WHAT YOU HAVE TO DO: After locating the line that contains "ATOM 85 O O" in the data below, set down exactly that line and each one after it through the line that contains "ATOM 102 C CA", and nothing more.

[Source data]
::::

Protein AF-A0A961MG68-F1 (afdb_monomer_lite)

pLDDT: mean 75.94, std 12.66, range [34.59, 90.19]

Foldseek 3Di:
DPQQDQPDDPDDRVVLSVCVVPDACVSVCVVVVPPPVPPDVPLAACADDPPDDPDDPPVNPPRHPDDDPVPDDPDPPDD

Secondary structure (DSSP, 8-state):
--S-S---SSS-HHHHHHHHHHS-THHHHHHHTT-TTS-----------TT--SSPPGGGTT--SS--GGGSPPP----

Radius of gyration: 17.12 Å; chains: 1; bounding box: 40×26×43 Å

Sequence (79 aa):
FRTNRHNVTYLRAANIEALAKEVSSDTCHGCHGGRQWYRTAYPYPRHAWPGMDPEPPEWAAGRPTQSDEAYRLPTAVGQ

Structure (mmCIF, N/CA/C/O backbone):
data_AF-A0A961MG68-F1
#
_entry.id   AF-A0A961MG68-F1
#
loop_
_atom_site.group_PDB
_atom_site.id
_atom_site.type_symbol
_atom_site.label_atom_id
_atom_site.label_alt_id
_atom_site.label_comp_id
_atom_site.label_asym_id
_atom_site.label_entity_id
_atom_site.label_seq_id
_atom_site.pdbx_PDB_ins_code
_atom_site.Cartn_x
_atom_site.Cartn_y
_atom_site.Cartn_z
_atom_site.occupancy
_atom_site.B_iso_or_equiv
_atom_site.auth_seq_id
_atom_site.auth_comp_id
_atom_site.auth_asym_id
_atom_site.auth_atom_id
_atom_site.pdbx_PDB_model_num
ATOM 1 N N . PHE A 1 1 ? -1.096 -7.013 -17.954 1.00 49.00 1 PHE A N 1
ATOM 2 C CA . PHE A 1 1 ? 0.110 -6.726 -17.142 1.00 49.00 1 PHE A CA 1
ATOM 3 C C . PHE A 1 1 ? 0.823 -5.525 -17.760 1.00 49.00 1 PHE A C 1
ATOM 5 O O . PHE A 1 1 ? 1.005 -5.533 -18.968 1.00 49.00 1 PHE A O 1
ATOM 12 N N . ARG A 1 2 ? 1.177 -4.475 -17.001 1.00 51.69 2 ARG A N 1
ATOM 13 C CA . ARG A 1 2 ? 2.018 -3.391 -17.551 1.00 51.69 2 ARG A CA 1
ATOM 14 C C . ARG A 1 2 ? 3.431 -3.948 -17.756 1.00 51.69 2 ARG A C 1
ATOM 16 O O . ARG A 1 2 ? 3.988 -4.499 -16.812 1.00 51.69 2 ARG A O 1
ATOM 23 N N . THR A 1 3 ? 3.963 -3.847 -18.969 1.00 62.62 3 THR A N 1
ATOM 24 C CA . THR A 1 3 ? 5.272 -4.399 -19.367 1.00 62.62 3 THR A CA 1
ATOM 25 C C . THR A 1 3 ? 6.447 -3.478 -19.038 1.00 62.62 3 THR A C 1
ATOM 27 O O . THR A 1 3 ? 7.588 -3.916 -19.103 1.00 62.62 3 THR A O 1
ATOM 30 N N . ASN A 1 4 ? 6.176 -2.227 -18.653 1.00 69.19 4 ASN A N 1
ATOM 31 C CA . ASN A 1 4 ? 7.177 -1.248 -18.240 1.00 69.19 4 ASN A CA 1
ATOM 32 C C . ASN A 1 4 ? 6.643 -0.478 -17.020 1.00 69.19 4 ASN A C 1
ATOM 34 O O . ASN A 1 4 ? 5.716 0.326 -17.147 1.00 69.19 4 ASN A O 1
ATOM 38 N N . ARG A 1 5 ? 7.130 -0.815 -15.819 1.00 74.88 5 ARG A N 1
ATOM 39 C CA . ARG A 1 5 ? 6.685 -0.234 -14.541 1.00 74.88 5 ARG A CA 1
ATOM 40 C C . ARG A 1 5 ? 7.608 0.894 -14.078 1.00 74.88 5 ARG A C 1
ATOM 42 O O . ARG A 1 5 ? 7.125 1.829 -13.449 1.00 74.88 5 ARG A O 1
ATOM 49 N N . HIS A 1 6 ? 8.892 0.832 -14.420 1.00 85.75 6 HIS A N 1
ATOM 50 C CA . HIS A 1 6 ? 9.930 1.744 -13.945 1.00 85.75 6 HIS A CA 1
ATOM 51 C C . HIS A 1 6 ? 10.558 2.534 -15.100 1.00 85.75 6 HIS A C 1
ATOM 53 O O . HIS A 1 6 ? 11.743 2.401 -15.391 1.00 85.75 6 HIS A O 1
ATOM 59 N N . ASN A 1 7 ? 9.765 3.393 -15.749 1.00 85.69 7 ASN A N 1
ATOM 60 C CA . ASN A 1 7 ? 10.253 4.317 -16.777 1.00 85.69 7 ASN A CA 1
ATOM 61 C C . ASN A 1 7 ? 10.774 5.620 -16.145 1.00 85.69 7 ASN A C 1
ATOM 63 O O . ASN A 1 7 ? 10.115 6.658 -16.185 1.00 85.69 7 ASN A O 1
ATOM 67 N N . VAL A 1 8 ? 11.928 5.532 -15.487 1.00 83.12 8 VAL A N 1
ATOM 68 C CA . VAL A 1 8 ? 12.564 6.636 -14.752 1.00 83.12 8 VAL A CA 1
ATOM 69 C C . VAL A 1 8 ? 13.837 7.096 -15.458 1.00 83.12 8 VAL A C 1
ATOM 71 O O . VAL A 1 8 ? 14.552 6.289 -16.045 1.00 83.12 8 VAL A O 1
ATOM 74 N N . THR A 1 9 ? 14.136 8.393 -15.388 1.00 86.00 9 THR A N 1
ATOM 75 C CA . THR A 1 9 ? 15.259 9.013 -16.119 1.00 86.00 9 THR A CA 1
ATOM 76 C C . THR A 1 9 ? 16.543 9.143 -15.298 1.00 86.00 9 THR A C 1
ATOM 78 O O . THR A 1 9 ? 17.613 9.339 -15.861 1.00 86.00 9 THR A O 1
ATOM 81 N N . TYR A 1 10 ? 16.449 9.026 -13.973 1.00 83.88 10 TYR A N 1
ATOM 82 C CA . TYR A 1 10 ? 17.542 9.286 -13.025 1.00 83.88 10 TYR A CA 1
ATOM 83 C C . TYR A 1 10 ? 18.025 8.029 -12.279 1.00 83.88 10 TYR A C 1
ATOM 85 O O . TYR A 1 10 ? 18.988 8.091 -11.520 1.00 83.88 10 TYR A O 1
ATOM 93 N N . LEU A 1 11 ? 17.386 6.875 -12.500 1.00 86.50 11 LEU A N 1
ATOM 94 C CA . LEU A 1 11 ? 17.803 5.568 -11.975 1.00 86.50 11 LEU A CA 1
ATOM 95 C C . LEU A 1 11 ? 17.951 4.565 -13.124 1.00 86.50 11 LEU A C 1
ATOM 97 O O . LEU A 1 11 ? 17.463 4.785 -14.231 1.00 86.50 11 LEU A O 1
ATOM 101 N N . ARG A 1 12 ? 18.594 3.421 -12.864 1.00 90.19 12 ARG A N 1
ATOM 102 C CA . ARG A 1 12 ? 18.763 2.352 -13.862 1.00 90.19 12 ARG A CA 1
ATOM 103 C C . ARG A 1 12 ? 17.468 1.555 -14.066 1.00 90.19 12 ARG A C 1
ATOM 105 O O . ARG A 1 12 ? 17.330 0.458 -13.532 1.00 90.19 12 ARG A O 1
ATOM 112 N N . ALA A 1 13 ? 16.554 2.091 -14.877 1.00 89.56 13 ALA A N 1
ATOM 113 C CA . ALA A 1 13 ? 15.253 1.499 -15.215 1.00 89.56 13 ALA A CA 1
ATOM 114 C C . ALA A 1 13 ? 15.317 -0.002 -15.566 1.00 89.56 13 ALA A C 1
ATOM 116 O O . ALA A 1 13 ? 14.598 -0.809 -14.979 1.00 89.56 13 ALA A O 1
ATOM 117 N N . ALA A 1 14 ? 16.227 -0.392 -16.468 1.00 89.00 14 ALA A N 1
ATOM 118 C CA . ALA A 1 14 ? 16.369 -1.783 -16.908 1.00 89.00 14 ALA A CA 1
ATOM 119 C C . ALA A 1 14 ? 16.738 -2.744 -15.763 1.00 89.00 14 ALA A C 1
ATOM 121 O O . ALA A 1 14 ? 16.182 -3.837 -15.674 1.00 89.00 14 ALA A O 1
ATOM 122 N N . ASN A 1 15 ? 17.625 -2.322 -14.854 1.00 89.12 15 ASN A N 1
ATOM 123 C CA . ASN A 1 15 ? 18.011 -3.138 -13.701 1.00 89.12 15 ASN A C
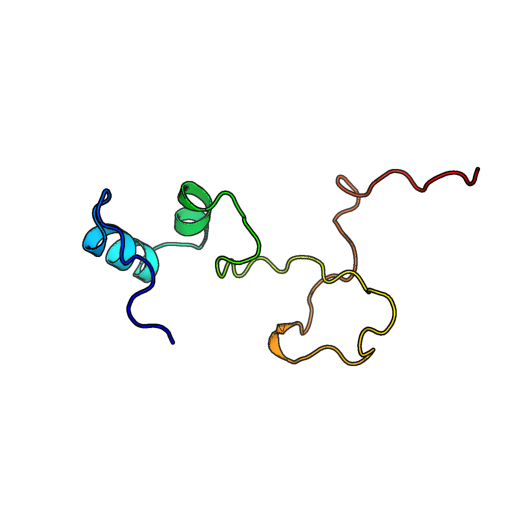A 1
ATOM 124 C C . ASN A 1 15 ? 16.855 -3.282 -12.707 1.00 89.12 15 ASN A C 1
ATOM 126 O O . ASN A 1 15 ? 16.671 -4.355 -12.143 1.00 89.12 15 ASN A O 1
ATOM 130 N N . ILE A 1 16 ? 16.064 -2.225 -12.512 1.00 87.00 16 ILE A N 1
ATOM 131 C CA . ILE A 1 16 ? 14.897 -2.270 -11.625 1.00 87.00 16 ILE A CA 1
ATOM 132 C C . ILE A 1 16 ? 13.849 -3.246 -12.178 1.00 87.00 16 ILE A C 1
ATOM 134 O O . ILE A 1 16 ? 13.316 -4.058 -11.429 1.00 87.00 16 ILE A O 1
ATOM 138 N N . GLU A 1 17 ? 13.595 -3.232 -13.490 1.00 85.94 17 GLU A N 1
ATOM 139 C CA . GLU A 1 17 ? 12.69
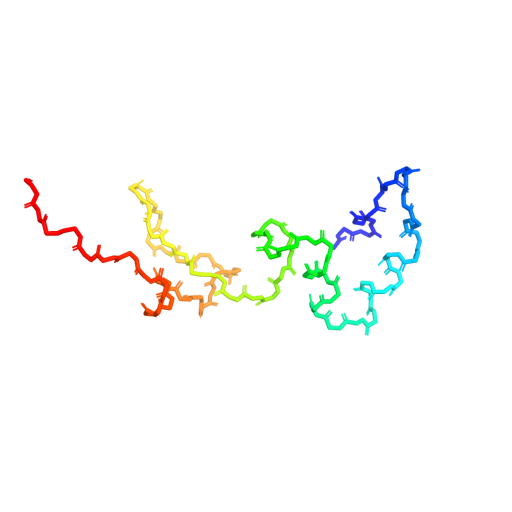2 -4.198 -14.133 1.00 85.94 17 GLU A CA 1
ATOM 140 C C . GLU A 1 17 ? 13.199 -5.642 -14.061 1.00 85.94 17 GLU A C 1
ATOM 142 O O . GLU A 1 17 ? 12.391 -6.557 -13.923 1.00 85.94 17 GLU A O 1
ATOM 147 N N . ALA A 1 18 ? 14.512 -5.867 -14.158 1.00 87.12 18 ALA A N 1
ATOM 148 C CA . ALA A 1 18 ? 15.090 -7.199 -13.992 1.00 87.12 18 ALA A CA 1
ATOM 149 C C . ALA A 1 18 ? 14.896 -7.710 -12.554 1.00 87.12 18 ALA A C 1
ATOM 151 O O . ALA A 1 18 ? 14.338 -8.785 -12.351 1.00 87.12 18 ALA A O 1
ATOM 152 N N . LEU A 1 19 ? 15.246 -6.896 -11.553 1.00 83.50 19 LEU A N 1
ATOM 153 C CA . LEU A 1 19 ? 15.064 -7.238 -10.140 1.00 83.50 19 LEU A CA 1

::::

TASK RESPONSE:
ATOM 85 O O . TYR A 1 10 ? 18.988 8.091 -11.520 1.00 83.88 10 TYR A O 1
ATOM 93 N N . LEU A 1 11 ? 17.386 6.875 -12.500 1.00 86.50 11 LEU A N 1
ATOM 94 C CA . LEU A 1 11 ? 17.803 5.568 -11.975 1.00 86.50 11 LEU A CA 1
ATOM 95 C C . LEU A 1 11 ? 17.951 4.565 -13.124 1.00 86.50 11 LEU A C 1
ATOM 97 O O . LEU A 1 11 ? 17.463 4.785 -14.231 1.00 86.50 11 LEU A O 1
ATOM 101 N N . ARG A 1 12 ? 18.594 3.421 -12.864 1.00 90.19 12 ARG A N 1
ATOM 102 C CA . ARG A 1 12 ? 18.763 2.352 -13.862 1.00 90.19 12 ARG A CA 1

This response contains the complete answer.